Extracted records
══════

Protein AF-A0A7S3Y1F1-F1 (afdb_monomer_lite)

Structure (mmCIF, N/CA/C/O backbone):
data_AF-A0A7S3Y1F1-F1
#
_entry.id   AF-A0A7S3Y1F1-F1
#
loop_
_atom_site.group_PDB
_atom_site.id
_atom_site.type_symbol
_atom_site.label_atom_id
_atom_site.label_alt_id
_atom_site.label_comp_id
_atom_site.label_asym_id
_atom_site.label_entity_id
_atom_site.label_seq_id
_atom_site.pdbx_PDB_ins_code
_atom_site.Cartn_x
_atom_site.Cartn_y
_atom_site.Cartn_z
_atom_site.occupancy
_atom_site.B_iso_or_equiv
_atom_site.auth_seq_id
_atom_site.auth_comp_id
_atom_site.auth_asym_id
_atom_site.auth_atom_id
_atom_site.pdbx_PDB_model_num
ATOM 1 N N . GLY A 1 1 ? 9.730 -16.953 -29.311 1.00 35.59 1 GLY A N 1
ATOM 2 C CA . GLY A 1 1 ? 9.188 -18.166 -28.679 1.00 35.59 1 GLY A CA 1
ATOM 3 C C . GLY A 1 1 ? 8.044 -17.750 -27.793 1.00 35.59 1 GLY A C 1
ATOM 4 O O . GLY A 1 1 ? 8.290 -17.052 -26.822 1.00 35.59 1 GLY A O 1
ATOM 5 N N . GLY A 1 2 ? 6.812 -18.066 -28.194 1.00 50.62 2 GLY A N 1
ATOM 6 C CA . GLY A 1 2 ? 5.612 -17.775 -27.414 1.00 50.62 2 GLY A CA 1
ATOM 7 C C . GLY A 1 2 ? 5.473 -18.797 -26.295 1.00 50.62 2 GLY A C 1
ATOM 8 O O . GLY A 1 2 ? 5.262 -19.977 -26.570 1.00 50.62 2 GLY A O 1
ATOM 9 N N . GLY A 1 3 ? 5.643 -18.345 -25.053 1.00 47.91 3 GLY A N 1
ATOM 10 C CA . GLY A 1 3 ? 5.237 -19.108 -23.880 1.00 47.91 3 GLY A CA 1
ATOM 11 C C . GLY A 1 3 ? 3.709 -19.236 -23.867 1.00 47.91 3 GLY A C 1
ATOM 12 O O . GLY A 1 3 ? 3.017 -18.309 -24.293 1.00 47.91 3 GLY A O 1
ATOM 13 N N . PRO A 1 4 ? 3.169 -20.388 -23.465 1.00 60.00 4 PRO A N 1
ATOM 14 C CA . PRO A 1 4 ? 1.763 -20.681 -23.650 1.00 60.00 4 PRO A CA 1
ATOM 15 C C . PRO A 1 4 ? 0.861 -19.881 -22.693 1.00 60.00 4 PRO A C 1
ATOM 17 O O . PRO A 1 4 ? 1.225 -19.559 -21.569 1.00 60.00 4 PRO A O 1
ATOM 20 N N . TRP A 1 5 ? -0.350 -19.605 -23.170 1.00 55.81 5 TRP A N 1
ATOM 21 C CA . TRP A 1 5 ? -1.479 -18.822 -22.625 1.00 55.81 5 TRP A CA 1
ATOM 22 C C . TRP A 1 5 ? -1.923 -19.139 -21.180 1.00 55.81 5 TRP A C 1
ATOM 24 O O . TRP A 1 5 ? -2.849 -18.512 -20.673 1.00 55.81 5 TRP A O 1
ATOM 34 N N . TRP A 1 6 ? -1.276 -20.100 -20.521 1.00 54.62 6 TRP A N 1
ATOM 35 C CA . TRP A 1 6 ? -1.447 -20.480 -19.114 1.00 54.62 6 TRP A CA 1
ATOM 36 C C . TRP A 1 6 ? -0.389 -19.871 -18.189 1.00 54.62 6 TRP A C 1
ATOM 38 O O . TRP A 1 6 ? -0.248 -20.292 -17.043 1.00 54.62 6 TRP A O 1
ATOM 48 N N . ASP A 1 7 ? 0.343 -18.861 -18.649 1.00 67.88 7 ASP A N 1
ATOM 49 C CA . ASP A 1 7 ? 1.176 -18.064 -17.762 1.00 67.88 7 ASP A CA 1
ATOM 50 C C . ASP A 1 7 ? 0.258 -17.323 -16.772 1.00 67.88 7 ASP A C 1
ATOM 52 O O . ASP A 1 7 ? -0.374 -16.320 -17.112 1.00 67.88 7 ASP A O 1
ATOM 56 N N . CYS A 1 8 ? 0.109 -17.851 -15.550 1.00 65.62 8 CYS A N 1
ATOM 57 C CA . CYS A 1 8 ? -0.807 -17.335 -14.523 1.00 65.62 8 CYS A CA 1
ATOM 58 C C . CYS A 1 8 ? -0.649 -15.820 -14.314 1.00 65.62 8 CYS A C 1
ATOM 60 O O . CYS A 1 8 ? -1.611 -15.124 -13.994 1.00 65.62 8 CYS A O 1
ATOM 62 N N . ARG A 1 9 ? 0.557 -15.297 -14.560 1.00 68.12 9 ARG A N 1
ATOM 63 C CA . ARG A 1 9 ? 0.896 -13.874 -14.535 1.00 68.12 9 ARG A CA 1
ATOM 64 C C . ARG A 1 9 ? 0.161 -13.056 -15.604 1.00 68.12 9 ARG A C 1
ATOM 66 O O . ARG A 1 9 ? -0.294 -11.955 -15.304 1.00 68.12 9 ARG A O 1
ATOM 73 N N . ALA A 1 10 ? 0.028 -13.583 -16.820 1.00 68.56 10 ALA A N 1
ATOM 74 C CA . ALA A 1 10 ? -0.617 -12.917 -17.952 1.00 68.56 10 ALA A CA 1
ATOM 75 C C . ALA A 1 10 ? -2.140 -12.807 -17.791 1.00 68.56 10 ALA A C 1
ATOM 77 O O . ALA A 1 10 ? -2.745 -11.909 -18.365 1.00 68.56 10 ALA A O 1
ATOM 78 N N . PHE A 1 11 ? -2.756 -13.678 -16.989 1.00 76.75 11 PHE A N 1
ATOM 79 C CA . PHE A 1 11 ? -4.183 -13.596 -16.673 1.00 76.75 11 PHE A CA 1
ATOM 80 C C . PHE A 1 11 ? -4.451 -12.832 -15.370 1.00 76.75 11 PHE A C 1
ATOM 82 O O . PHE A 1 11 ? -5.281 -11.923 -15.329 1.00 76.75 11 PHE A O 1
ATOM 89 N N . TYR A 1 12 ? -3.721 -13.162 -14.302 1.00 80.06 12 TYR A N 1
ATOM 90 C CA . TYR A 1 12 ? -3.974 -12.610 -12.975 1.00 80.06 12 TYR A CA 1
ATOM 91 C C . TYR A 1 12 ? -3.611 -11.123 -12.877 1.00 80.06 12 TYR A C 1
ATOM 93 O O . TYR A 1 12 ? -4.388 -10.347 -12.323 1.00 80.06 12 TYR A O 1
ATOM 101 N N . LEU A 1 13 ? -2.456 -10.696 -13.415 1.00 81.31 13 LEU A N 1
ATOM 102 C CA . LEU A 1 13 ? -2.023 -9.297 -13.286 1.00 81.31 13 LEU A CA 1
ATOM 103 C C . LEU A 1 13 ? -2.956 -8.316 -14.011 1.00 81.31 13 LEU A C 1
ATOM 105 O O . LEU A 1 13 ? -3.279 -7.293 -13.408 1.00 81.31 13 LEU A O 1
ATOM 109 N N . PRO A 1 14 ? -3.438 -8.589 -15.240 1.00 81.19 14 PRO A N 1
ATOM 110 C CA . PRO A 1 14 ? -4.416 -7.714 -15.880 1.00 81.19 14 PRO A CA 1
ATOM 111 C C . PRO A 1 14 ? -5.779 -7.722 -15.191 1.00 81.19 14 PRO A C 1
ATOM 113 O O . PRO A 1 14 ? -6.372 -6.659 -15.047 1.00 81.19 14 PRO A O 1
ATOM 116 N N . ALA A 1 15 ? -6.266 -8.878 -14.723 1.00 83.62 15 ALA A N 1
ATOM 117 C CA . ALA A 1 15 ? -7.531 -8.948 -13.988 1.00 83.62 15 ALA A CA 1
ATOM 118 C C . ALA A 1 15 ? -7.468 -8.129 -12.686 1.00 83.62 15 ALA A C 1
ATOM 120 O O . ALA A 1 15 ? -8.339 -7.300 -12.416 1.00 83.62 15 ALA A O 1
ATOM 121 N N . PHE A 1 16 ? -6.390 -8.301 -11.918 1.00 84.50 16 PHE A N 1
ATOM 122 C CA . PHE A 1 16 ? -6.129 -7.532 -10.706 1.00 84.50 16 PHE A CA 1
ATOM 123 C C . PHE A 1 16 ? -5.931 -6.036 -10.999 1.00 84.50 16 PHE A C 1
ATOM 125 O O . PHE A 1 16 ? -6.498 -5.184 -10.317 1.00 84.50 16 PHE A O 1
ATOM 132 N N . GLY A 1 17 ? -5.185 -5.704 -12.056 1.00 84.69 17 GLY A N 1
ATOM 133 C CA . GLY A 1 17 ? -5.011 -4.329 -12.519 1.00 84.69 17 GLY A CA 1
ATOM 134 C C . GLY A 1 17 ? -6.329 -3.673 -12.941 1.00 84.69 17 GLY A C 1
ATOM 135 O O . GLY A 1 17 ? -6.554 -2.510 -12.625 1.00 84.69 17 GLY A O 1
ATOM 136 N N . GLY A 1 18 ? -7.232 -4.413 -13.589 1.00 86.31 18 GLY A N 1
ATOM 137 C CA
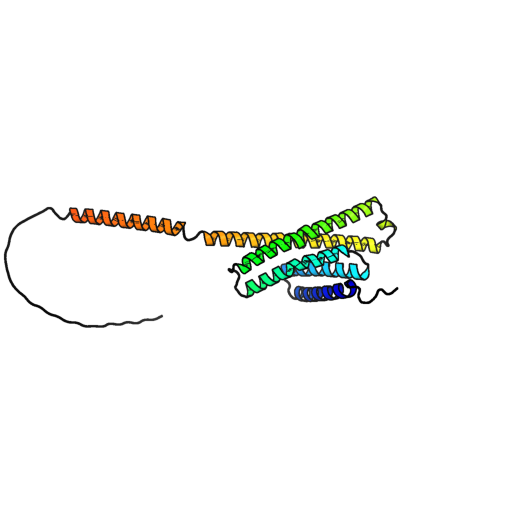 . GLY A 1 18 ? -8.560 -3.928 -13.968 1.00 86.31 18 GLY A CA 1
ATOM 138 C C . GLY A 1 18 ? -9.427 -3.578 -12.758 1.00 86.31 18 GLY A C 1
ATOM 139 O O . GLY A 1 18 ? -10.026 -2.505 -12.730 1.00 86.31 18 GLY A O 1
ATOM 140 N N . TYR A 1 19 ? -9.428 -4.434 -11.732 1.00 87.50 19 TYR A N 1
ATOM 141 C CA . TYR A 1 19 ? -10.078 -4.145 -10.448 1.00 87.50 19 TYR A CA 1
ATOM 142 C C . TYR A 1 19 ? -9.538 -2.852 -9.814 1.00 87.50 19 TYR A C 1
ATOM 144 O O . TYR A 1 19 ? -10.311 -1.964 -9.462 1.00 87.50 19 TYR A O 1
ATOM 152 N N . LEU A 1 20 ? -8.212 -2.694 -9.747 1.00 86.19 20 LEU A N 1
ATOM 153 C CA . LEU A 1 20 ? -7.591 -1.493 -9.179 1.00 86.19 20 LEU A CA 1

══════

Exercise
All lines in the listing above from the line containing "ATOM 56 N N" to the line containing "ATOM 75 C C", inclusive, should be retyped exactly; no other lines should appear.

Output of the exercise
ATOM 56 N N . CYS A 1 8 ? 0.109 -17.851 -15.550 1.00 65.62 8 CYS A N 1
ATOM 57 C CA . CYS A 1 8 ? -0.807 -17.335 -14.523 1.00 65.62 8 CYS A CA 1
ATOM 58 C C . CYS A 1 8 ? -0.649 -15.820 -14.314 1.00 65.62 8 CYS A C 1
ATOM 60 O O . CYS A 1 8 ? -1.611 -15.124 -13.994 1.00 65.62 8 CYS A O 1
ATOM 62 N N . ARG A 1 9 ? 0.557 -15.297 -14.560 1.00 68.12 9 ARG A N 1
ATOM 63 C CA . ARG A 1 9 ? 0.896 -13.874 -14.535 1.00 68.12 9 ARG A CA 1
ATOM 64 C C . ARG A 1 9 ? 0.161 -13.056 -15.604 1.00 68.12 9 ARG A C 1
ATOM 66 O O . ARG A 1 9 ? -0.294 -11.955 -15.304 1.00 68.12 9 ARG A O 1
ATOM 73 N N . ALA A 1 10 ? 0.028 -13.583 -16.820 1.00 68.56 10 ALA A N 1
ATOM 74 C CA . ALA A 1 10 ? -0.617 -12.917 -17.952 1.00 68.56 10 ALA A CA 1
ATOM 75 C C . ALA A 1 10 ? -2.140 -12.807 -17.791 1.00 68.56 10 ALA A C 1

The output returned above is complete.